*** GIVEN INFORMATION Section Begins ***

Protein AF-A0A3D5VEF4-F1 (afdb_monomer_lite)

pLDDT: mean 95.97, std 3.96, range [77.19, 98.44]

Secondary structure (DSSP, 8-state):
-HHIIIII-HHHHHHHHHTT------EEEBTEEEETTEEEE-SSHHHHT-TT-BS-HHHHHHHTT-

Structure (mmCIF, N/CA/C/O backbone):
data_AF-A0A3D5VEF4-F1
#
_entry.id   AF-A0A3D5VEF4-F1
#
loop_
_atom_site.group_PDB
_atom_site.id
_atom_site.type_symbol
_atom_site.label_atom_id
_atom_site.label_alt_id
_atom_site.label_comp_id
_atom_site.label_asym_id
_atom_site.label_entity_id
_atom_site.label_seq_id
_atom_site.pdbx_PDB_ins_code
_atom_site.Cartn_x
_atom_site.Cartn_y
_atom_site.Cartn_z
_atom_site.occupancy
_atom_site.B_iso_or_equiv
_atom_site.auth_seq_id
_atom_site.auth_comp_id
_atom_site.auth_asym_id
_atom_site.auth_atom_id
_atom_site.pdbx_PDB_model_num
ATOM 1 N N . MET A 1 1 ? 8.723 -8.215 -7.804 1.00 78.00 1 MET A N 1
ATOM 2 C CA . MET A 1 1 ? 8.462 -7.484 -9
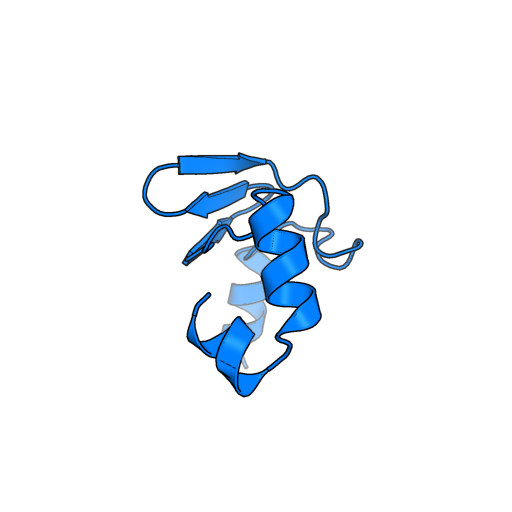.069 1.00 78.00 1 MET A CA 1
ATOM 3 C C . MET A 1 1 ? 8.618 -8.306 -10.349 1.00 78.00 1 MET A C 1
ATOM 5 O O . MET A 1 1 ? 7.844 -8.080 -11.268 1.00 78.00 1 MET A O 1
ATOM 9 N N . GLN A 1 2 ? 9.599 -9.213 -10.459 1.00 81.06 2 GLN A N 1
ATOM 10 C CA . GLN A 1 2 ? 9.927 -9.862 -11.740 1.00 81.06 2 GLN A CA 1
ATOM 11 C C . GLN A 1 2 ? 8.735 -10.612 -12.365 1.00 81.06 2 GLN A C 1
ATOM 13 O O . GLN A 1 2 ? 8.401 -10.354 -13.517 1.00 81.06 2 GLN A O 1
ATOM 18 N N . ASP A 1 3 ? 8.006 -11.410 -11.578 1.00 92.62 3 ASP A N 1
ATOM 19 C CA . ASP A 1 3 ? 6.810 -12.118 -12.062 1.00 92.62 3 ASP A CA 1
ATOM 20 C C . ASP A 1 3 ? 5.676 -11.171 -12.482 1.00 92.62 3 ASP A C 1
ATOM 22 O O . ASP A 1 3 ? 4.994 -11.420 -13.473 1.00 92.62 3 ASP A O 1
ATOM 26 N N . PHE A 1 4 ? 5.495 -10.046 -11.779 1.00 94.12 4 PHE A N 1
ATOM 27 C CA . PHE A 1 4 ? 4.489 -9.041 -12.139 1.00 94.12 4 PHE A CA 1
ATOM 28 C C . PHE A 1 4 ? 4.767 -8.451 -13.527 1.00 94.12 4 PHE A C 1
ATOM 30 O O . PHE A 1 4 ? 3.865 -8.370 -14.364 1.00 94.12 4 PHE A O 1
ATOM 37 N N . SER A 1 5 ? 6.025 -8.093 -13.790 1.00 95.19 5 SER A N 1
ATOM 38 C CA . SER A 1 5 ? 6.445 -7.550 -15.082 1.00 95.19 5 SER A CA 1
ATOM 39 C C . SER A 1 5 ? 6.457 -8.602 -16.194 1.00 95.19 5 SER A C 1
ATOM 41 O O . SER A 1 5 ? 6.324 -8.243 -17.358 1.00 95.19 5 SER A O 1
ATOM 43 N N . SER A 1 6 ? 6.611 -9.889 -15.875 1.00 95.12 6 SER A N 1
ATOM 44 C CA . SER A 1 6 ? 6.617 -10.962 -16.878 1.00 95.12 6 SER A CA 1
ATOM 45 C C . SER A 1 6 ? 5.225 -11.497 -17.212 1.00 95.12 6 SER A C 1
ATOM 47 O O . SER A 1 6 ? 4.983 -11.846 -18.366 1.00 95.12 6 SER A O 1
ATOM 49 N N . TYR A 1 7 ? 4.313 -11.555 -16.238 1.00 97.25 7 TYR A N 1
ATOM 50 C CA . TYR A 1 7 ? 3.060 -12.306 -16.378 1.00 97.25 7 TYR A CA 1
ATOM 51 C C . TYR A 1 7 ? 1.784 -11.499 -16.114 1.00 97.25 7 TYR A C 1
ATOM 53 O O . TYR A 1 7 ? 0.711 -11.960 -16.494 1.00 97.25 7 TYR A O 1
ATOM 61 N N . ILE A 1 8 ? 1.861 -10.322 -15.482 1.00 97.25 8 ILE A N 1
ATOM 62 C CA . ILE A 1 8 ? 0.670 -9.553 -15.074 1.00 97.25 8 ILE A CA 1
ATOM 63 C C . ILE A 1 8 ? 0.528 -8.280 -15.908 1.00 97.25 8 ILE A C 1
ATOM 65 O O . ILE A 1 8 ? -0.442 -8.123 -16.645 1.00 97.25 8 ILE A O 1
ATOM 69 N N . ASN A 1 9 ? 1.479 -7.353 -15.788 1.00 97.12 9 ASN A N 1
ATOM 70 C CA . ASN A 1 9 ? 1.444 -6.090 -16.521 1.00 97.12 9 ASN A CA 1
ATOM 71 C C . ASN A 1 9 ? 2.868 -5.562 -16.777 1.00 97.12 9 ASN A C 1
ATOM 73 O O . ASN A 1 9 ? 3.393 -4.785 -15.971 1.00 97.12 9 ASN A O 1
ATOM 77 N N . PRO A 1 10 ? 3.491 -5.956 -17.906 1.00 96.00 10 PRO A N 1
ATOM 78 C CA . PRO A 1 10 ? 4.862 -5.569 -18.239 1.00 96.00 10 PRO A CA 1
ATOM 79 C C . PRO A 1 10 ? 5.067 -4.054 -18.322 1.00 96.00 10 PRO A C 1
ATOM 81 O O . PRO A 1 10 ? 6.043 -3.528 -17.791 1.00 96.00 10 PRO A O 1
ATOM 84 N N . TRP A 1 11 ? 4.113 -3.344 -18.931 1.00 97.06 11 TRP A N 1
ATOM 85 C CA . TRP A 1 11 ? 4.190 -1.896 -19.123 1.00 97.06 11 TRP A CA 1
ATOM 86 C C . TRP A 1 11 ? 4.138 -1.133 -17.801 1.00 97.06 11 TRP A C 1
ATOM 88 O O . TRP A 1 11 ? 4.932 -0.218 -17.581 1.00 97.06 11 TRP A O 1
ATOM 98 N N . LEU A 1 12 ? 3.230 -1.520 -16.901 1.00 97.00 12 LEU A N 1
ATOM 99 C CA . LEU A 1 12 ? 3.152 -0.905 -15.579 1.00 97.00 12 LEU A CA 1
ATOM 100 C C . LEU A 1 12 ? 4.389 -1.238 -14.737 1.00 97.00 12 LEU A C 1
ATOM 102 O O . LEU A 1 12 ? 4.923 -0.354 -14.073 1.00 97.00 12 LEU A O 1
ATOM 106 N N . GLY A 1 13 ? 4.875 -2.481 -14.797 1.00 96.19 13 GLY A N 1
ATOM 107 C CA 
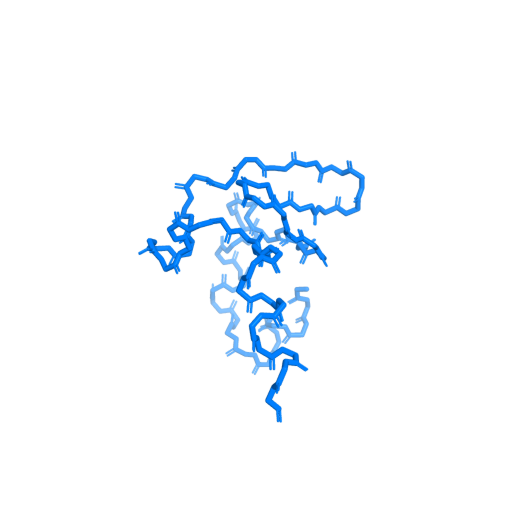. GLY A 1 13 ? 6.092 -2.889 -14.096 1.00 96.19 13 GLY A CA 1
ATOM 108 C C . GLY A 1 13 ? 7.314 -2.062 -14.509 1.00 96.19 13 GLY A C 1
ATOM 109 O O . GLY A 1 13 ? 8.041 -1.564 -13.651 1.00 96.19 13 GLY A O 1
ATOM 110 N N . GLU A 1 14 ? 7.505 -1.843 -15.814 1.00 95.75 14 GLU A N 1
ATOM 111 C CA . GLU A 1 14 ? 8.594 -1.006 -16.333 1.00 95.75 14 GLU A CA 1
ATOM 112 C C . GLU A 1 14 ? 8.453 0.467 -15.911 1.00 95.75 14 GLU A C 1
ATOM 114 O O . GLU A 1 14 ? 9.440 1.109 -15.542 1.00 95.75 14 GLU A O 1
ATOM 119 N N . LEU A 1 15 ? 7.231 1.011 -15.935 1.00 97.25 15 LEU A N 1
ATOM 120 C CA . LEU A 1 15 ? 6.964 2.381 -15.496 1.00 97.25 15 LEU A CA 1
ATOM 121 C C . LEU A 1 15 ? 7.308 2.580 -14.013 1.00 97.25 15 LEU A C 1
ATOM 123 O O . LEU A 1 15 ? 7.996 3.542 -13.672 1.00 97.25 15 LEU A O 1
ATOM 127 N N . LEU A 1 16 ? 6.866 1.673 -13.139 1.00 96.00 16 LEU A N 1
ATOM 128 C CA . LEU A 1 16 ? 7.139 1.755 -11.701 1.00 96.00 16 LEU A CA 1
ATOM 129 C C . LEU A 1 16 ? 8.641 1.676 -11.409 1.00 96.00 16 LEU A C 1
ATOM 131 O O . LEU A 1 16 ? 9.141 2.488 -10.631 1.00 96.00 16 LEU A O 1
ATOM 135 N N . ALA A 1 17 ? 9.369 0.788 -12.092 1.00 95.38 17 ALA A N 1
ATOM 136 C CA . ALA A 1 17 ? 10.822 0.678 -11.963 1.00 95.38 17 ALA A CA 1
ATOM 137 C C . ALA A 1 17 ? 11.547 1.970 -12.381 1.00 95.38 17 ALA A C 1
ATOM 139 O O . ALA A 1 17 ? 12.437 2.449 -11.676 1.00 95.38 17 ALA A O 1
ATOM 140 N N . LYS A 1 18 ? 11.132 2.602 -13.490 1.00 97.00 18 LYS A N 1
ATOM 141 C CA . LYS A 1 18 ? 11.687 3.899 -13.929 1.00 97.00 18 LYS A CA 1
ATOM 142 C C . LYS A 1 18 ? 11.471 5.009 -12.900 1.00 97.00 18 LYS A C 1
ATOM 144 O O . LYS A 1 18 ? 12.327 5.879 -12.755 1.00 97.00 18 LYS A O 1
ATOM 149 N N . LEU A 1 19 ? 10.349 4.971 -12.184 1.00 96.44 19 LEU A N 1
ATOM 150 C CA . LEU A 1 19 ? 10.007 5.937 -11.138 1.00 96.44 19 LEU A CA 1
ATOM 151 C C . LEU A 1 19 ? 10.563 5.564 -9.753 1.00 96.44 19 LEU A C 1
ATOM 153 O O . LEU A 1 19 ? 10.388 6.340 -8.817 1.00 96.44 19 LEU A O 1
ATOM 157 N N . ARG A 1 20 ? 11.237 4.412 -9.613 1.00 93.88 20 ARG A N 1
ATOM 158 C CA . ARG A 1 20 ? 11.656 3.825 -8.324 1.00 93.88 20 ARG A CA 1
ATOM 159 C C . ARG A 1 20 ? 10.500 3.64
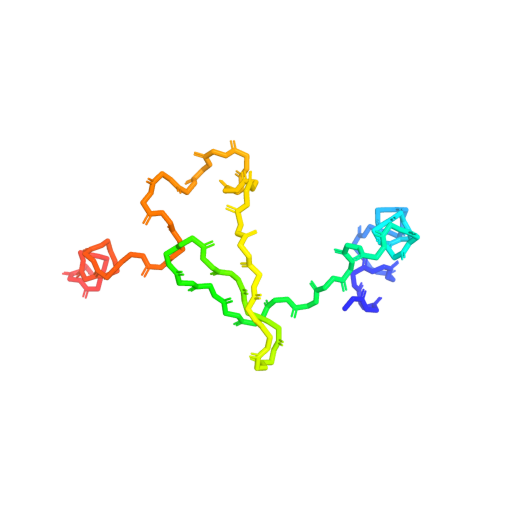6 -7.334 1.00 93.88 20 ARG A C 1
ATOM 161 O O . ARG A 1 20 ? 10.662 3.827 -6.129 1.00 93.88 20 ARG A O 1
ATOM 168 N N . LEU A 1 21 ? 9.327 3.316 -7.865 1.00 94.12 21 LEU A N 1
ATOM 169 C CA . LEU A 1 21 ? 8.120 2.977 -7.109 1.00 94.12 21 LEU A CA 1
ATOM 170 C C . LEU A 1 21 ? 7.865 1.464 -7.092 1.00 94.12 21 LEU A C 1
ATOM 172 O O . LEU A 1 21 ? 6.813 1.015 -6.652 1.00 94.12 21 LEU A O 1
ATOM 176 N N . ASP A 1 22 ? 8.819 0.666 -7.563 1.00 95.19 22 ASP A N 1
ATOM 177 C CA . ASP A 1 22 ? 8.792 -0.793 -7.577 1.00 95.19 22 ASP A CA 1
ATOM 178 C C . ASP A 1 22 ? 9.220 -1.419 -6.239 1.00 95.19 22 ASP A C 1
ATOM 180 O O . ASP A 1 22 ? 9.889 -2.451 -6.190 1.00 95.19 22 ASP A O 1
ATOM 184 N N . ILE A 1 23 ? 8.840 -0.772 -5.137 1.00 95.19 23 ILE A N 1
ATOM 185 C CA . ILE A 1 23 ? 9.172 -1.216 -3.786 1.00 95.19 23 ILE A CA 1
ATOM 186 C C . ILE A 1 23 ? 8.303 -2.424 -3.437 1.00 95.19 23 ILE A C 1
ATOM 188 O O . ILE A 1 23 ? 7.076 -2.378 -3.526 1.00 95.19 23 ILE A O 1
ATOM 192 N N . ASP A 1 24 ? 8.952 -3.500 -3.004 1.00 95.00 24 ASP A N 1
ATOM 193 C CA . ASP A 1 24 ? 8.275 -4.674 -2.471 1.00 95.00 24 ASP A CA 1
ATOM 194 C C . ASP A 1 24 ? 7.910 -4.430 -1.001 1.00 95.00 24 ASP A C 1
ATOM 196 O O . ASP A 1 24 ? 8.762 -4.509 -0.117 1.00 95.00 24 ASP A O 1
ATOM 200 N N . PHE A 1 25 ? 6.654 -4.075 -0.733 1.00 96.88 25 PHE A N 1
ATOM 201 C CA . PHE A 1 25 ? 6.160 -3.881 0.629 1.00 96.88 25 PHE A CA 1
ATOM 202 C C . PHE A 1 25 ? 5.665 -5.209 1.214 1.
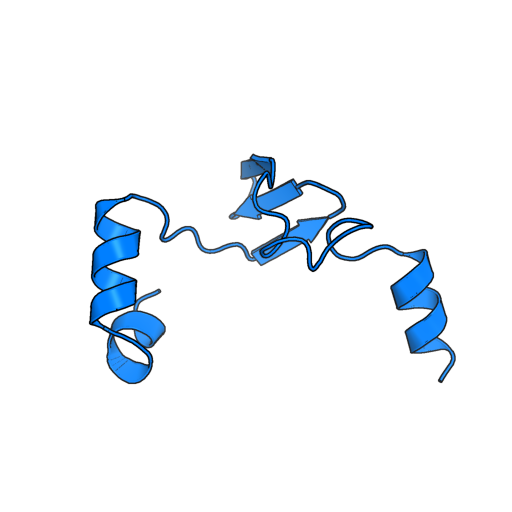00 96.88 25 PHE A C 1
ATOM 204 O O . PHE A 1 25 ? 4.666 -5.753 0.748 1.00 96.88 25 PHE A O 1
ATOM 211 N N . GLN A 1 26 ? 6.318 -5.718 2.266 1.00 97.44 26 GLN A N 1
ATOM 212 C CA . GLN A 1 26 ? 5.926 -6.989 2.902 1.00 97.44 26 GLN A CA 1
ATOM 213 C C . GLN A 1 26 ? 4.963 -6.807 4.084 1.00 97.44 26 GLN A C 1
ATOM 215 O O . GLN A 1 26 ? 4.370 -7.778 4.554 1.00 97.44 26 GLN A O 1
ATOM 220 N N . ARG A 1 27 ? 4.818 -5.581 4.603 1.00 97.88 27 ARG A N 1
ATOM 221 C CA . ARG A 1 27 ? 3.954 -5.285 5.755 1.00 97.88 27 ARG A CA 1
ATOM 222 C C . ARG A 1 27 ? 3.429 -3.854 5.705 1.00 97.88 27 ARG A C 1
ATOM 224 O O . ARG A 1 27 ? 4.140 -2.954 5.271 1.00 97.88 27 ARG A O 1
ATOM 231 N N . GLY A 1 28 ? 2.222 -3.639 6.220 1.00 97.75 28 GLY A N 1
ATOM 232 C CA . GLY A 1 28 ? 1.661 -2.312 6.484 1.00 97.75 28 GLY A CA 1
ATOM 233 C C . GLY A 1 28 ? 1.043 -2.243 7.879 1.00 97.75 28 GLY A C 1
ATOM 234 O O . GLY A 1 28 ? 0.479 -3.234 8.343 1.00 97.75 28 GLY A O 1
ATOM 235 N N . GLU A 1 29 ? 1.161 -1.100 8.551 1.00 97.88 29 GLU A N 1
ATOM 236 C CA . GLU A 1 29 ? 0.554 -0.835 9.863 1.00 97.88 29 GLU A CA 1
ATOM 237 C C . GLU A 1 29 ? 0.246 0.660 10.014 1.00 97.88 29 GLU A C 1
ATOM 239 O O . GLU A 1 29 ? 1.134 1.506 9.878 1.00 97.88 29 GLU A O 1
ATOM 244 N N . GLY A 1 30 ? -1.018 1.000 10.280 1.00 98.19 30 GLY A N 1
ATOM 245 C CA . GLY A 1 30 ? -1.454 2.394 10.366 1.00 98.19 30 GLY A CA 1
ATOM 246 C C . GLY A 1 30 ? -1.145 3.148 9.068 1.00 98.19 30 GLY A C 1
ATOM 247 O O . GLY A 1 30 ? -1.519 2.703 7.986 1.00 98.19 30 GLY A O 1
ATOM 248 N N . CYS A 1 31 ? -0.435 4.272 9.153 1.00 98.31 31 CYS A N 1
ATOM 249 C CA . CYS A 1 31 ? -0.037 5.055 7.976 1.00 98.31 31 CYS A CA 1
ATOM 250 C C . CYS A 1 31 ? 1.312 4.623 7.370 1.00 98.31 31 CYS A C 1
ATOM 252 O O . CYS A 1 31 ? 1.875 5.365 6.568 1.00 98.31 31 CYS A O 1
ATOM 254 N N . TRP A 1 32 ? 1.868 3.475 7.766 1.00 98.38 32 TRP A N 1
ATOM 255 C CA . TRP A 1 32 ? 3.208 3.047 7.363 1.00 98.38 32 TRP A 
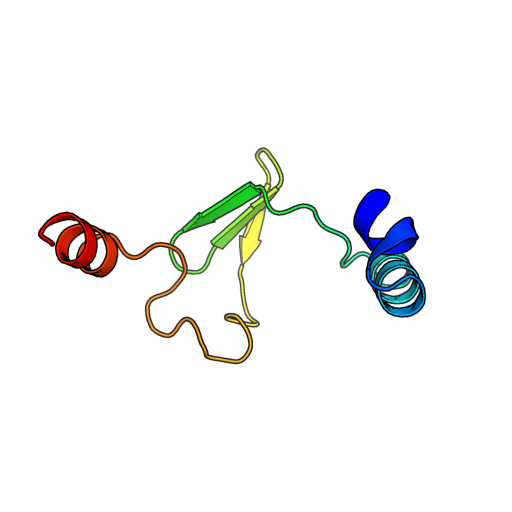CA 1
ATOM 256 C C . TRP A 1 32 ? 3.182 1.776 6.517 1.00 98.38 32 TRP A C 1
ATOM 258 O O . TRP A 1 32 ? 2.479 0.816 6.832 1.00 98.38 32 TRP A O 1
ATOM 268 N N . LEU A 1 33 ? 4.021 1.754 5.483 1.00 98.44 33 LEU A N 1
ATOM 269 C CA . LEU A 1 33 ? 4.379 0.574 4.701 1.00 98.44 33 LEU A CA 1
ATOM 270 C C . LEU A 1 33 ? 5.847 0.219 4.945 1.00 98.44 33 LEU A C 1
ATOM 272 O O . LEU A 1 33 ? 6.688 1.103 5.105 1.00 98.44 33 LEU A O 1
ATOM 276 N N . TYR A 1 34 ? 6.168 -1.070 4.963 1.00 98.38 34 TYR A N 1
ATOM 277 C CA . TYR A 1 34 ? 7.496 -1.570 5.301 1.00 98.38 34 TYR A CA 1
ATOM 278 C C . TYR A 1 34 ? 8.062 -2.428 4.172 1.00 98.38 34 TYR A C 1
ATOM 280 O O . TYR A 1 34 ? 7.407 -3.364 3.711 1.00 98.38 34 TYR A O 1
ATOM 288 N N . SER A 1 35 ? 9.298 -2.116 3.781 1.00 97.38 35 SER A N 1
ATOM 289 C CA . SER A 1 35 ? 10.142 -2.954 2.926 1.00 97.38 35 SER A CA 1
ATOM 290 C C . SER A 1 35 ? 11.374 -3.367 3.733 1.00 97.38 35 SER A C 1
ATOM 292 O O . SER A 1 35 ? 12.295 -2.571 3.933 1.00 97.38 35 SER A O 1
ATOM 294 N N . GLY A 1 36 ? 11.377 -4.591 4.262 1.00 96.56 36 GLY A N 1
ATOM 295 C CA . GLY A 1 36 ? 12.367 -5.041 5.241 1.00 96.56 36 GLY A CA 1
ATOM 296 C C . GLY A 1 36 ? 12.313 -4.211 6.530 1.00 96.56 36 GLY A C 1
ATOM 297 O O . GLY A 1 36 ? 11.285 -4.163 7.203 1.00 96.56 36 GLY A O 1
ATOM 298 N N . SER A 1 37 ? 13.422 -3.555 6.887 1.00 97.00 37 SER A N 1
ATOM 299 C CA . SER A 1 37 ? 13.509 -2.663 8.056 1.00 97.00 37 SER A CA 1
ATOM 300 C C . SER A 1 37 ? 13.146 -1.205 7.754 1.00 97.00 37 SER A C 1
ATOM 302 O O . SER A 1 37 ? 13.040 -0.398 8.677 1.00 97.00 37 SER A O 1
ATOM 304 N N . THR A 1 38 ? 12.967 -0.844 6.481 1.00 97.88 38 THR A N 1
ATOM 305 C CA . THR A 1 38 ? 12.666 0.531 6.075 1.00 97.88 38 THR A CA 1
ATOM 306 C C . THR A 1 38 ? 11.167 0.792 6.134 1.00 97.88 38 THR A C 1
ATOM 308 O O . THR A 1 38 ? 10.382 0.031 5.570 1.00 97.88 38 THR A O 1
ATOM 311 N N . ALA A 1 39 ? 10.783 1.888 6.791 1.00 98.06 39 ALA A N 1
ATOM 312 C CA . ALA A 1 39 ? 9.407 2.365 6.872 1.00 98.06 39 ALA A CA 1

*** GIVEN INFORMATION Section Ends ***

§ EXERCISE PROMPT: Write out, from the lines above, only those from the line with "ATOM 186 C C" to the line with "ATOM 194 C C", exactly as given, including the first and the last.

§ RESULT:
ATOM 186 C C . ILE A 1 23 ? 8.303 -2.424 -3.437 1.00 95.19 23 ILE A C 1
ATOM 188 O O . ILE A 1 23 ? 7.076 -2.378 -3.526 1.00 95.19 23 ILE A O 1
ATOM 192 N N . ASP A 1 24 ? 8.952 -3.500 -3.004 1.00 95.00 24 ASP A N 1
ATOM 193 C CA . ASP A 1 24 ? 8.275 -4.674 -2.471 1.00 95.00 24 ASP A CA 1
ATOM 194 C C . ASP A 1 24 ? 7.910 -4.430 -1.001 1.00 95.00 24 ASP A C 1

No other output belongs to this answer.